US 12,340,283 B2
	Exploring an unexplored domain by parallel reinforcement
Maxim Claeys, Eeklo (BE); Miguel Camelo, Wilrijk (BE); and Steven Latre, Lokeren (BE)
Assigned to IMEC VZW, Leuven (BE); and UNIVERSITEIT ANTWERPEN, Antwerp (BE)
Appl. No. 17/283,376
Filed by IMEC VZW, Leuven (BE); and UNIVERSITEIT ANTWERPEN, Antwerp (BE)
PCT Filed Oct. 11, 2019, PCT No. PCT/EP2019/077563 § 371(c)(1), (2) Date Apr. 7, 2021, PCT Pub. No. WO2020/074689, PCT Pub. Date Apr. 16, 2020.
Claims priority of application No. 18200069 (EP), filed on Oct. 12, 2018.
Prior Publication US 2021/0383273 A1, Dec. 9, 2021
Int. Cl. G06N 20/00 (2019.01); G06F 9/46 (2006.01); G06F 16/23 (2019.01); G06N 3/006 (2023.01); G06N 3/098 (2023.01); G06N 5/043 (2023.01)

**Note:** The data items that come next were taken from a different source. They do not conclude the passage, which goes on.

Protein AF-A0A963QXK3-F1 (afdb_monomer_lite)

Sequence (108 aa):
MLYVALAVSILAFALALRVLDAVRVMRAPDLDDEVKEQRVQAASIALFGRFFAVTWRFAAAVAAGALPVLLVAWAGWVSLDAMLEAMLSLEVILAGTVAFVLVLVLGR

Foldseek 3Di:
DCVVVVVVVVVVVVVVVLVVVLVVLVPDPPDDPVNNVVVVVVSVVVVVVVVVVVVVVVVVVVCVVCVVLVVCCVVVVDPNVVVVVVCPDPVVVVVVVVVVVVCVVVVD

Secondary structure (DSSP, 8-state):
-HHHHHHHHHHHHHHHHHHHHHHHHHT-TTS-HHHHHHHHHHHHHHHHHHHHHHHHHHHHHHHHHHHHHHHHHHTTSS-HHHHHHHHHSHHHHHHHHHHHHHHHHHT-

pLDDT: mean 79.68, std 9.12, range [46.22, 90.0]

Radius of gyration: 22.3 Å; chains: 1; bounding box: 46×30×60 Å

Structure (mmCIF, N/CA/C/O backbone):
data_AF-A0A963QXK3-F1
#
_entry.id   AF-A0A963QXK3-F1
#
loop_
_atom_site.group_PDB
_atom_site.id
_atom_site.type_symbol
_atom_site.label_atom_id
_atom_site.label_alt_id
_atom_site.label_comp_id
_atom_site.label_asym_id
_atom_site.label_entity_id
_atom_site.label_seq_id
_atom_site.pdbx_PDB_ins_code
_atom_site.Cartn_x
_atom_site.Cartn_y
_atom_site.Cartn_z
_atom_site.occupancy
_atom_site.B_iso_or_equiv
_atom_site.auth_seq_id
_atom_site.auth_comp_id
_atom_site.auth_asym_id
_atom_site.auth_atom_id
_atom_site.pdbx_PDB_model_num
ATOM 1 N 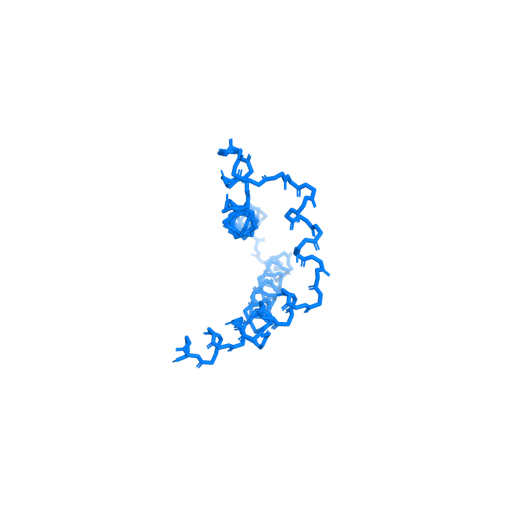N . MET A 1 1 ? -5.182 -11.495 -9.579 1.00 46.22 1 MET A N 1
ATOM 2 C CA . MET A 1 1 ? -6.308 -10.669 -9.075 1.00 46.22 1 MET A CA 1
ATOM 3 C C . MET A 1 1 ? -6.986 -11.237 -7.829 1.00 46.22 1 MET A C 1
ATOM 5 O O . MET A 1 1 ? -7.200 -10.459 -6.912 1.00 46.22 1 MET A O 1
ATOM 9 N N . LEU A 1 2 ? -7.257 -12.550 -7.729 1.00 48.44 2 LEU A N 1
ATOM 10 C CA . LEU A 1 2 ? -7.934 -13.137 -6.557 1.00 48.44 2 LEU A CA 1
ATOM 11 C C . LEU A 1 2 ? -7.216 -12.856 -5.221 1.00 48.44 2 LEU A C 1
ATOM 13 O O . LEU A 1 2 ? -7.879 -12.487 -4.271 1.00 48.44 2 LEU A O 1
ATOM 17 N N . TYR A 1 3 ? -5.881 -12.939 -5.149 1.00 46.72 3 TYR A N 1
ATOM 18 C CA . TYR A 1 3 ? -5.136 -12.678 -3.902 1.00 46.72 3 TYR A CA 1
ATOM 19 C C . TYR A 1 3 ? -5.157 -11.220 -3.447 1.00 46.72 3 TYR A C 1
ATOM 21 O O . TYR A 1 3 ? -5.304 -10.964 -2.260 1.00 46.72 3 TYR A O 1
ATOM 29 N N . VAL A 1 4 ? -5.025 -10.264 -4.370 1.00 54.38 4 VAL A N 1
ATOM 30 C CA . VAL A 1 4 ? -5.084 -8.834 -4.029 1.00 54.38 4 VAL A CA 1
ATOM 31 C C . VAL A 1 4 ? -6.513 -8.457 -3.651 1.00 54.38 4 VAL A C 1
ATOM 33 O O . VAL A 1 4 ? -6.718 -7.810 -2.633 1.00 54.38 4 VAL A O 1
ATOM 36 N N . ALA A 1 5 ? -7.509 -8.941 -4.398 1.00 55.28 5 ALA A N 1
ATOM 37 C CA . ALA A 1 5 ? -8.917 -8.752 -4.064 1.00 55.28 5 ALA A CA 1
ATOM 38 C C . ALA A 1 5 ? -9.282 -9.404 -2.721 1.00 55.28 5 ALA A C 1
ATOM 40 O O . ALA A 1 5 ? -9.977 -8.789 -1.919 1.00 55.28 5 ALA A O 1
ATOM 41 N N . LEU A 1 6 ? -8.774 -10.606 -2.433 1.00 65.06 6 LEU A N 1
ATOM 42 C CA . LEU A 1 6 ? -8.980 -11.306 -1.164 1.00 65.06 6 LEU A CA 1
ATOM 43 C C . LEU A 1 6 ? -8.276 -10.578 -0.014 1.00 65.06 6 LEU A C 1
ATOM 45 O O . LEU A 1 6 ? -8.884 -10.371 1.027 1.00 65.06 6 LEU A O 1
ATOM 49 N N . ALA A 1 7 ? -7.037 -10.124 -0.209 1.00 66.69 7 ALA A N 1
ATOM 50 C CA . ALA A 1 7 ? -6.301 -9.353 0.787 1.00 66.69 7 ALA A CA 1
ATOM 51 C C . ALA A 1 7 ? -6.999 -8.023 1.105 1.00 66.69 7 ALA A C 1
ATOM 53 O O . ALA A 1 7 ? -7.169 -7.694 2.276 1.00 66.69 7 ALA A O 1
ATOM 54 N N . VAL A 1 8 ? -7.465 -7.295 0.085 1.00 70.00 8 VAL A N 1
ATOM 55 C CA . VAL A 1 8 ? -8.245 -6.057 0.249 1.00 70.00 8 VAL A CA 1
ATOM 56 C C . VAL A 1 8 ? -9.579 -6.342 0.942 1.00 70.00 8 VAL A C 1
ATOM 58 O O . VAL A 1 8 ? -9.962 -5.605 1.846 1.00 70.00 8 VAL A O 1
ATOM 61 N N . SER A 1 9 ? -10.251 -7.440 0.588 1.00 74.44 9 SER A N 1
ATOM 62 C CA . SER A 1 9 ? -11.527 -7.845 1.194 1.00 74.44 9 SER A CA 1
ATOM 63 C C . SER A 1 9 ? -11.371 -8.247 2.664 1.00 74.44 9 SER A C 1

CPC G06N 20/00 (2019.01) [G06F 9/46 (2013.01); G06F 16/2379 (2019.01); G06N 3/006 (2013.01); G06N 3/098 (2023.01); G06N 5/043 (2013.01)]

12 Claims

1. A computer-implemented method for exploring, by a table-based parallel reinforcement learning, PRL, algorithm, an unexplored domain comprising a plurality of agents and states, the unexplored domain represented by a state-action space, the method comprising the following steps performed by one or more of the plurality of agents:

receiving an assigned partition of the state-action space represented by a table; and

executing during a plurality of episodes actions for states within the partition, wherein an action transits a state; and

granting to a transited state a reward; and

exchanging state-action values with other agents of the plurality of agents in the domain;

updating the table;

subdividing the partition into subpartitions based on the number of agents, wherein a subpartition comprises a subset of one or more states, by ordering the one or more states of the subpartitions based on a number of times a respective state is transited to in a descending order; and

deriving a local affinity policy based on actions transiting the agent to states within its respective partition.